START SOURCE MATERIAL

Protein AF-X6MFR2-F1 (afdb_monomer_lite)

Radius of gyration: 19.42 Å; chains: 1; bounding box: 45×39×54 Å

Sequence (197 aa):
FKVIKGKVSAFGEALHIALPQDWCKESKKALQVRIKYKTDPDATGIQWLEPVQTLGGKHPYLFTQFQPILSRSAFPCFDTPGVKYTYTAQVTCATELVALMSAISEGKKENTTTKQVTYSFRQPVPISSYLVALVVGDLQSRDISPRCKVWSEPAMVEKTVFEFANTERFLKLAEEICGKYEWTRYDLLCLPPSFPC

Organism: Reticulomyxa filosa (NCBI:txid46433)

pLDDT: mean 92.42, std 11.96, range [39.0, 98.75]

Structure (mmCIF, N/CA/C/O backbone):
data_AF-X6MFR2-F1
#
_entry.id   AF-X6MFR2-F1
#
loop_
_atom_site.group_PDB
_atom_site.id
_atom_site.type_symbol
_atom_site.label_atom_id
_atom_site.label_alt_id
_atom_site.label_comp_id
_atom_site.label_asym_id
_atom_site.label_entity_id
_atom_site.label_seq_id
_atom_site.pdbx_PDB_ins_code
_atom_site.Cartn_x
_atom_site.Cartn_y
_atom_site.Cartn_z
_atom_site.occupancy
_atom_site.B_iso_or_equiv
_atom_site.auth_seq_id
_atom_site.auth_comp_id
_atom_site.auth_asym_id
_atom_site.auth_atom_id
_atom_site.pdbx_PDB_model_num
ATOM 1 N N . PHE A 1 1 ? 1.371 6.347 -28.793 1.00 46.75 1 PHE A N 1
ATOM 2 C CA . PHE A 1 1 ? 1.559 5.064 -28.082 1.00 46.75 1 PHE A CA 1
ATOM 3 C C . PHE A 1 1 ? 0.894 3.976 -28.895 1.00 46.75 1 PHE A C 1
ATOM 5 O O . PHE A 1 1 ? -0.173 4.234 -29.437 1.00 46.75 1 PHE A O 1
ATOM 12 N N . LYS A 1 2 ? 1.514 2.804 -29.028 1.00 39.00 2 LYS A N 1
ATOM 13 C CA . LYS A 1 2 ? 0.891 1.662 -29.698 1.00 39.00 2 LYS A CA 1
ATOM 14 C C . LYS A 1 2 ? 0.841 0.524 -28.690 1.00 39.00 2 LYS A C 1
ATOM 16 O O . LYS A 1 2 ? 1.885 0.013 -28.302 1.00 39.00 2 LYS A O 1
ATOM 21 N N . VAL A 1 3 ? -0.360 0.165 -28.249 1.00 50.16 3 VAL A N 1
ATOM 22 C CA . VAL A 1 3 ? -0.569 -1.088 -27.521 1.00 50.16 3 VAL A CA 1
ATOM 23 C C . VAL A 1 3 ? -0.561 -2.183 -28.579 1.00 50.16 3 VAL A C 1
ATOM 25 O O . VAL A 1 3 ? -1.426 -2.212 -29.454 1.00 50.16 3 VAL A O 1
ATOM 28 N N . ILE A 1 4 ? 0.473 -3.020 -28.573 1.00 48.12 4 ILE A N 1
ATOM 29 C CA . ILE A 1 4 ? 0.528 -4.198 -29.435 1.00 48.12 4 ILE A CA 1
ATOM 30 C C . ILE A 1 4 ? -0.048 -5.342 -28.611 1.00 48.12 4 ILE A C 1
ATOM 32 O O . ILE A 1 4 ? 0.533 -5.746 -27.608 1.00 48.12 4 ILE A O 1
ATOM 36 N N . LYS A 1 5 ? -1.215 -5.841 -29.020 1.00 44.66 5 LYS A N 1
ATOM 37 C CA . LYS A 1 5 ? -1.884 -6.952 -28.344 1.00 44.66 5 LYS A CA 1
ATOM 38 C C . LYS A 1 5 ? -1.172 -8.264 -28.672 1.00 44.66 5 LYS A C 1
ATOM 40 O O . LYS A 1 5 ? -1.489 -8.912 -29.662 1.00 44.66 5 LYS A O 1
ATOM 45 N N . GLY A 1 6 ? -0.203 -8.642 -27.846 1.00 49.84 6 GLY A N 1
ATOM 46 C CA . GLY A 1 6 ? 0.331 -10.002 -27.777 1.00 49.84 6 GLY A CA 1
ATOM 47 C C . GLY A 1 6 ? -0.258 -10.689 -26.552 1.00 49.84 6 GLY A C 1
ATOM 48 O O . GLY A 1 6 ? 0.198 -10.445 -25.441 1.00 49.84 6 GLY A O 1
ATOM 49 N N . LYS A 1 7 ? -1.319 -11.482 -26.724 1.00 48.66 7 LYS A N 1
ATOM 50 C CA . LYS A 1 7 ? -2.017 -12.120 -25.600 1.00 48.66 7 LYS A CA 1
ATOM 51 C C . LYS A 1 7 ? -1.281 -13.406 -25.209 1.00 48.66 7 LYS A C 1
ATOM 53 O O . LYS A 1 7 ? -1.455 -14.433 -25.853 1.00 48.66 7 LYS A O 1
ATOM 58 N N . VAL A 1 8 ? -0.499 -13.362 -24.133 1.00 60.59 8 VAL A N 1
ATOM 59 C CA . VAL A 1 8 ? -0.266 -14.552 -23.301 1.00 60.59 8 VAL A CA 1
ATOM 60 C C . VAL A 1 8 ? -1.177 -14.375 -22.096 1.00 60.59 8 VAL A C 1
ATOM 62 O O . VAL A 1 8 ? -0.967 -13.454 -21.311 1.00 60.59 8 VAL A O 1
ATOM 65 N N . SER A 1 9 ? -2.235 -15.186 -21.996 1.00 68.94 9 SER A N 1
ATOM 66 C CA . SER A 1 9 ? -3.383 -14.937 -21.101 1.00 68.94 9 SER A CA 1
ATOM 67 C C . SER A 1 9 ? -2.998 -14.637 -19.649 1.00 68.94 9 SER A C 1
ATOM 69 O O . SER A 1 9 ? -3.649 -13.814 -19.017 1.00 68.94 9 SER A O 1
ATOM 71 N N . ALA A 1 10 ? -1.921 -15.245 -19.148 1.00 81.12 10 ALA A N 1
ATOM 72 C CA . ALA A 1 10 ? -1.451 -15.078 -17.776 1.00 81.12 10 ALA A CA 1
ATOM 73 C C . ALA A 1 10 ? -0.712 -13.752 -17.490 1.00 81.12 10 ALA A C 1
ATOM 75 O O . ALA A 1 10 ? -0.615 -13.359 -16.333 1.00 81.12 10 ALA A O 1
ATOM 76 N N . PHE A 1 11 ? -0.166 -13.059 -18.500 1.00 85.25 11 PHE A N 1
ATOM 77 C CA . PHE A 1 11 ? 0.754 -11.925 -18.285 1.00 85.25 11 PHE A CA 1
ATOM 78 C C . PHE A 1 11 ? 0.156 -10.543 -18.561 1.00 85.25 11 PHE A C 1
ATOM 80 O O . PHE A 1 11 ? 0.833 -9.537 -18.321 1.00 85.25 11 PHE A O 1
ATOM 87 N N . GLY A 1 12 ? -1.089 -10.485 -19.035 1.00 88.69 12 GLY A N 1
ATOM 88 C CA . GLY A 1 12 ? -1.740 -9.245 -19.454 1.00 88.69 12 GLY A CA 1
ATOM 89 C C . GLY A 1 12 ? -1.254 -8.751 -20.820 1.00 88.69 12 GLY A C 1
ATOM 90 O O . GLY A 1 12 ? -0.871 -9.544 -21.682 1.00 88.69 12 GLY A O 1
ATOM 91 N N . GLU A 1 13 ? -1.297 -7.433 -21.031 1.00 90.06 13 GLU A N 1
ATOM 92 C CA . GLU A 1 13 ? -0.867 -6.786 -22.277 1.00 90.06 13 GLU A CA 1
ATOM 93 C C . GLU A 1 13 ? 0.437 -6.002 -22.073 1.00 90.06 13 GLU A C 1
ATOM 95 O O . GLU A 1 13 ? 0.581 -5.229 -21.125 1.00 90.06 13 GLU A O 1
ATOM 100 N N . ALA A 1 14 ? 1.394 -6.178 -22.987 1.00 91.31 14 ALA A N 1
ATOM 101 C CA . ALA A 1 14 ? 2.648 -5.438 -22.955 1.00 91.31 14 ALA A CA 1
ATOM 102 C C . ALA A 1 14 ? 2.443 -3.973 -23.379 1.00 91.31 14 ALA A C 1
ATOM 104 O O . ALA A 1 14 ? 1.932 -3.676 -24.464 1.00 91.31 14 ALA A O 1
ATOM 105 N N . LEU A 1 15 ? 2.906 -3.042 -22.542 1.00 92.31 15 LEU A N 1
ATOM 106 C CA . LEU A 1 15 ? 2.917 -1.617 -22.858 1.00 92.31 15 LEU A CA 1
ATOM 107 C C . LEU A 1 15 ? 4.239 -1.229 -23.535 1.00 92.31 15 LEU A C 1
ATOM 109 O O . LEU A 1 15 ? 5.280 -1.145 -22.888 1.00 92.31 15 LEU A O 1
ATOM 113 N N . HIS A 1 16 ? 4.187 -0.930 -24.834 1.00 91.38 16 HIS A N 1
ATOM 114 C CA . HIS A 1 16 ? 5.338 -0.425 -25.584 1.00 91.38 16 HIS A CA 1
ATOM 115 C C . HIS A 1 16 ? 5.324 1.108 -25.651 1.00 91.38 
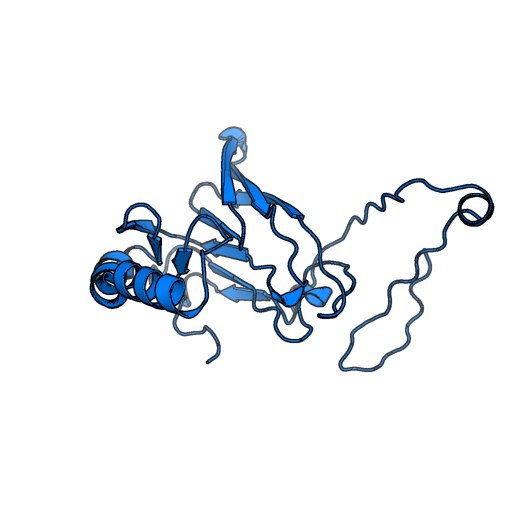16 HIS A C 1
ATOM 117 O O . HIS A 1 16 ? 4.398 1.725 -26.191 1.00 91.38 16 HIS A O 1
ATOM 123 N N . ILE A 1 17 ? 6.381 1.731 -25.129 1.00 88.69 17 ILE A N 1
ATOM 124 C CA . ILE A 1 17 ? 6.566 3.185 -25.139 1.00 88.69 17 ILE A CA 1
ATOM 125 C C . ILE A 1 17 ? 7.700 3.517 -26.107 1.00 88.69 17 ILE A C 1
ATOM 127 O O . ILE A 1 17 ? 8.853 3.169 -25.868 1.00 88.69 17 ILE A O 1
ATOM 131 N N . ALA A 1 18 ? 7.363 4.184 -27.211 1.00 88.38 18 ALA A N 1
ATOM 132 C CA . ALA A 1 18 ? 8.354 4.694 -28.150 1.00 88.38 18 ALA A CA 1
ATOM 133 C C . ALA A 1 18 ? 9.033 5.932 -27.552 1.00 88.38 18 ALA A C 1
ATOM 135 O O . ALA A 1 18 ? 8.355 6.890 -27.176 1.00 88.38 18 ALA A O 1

END SOURCE MATERIAL

WORK TO COMPLETE
Up to and including the line with "pLDDT: mean 92.42, std", output every line of the records above exactly, starting from the first; output nothing else.

ANSWER SPACE
Protein AF-X6MFR2-F1 (afdb_monomer_lite)

Radius of gyration: 19.42 Å; chains: 1; bounding box: 45×39×54 Å

Sequence (197 aa):
FKVIKGKVSAFGEALHIALPQDWCKESKKALQVRIKYKTDPDATGIQWLEPVQTLGGKHPYLFTQFQPILSRSAFPCFDTPGVKYTYTAQVTCATELVALMSAISEGKKENTTTKQVTYSFRQPVPISSYLVALVVGDLQSRDISPRCKVWSEPAMVEKTVFEFANTERFLKLAEEICGKYEWTRYDLLCLPPSFPC

Organism: Reticulomyxa filosa (NCBI:txid46433)

pLDDT: mean 92.42, std 11.96, range [39.0, 98.75]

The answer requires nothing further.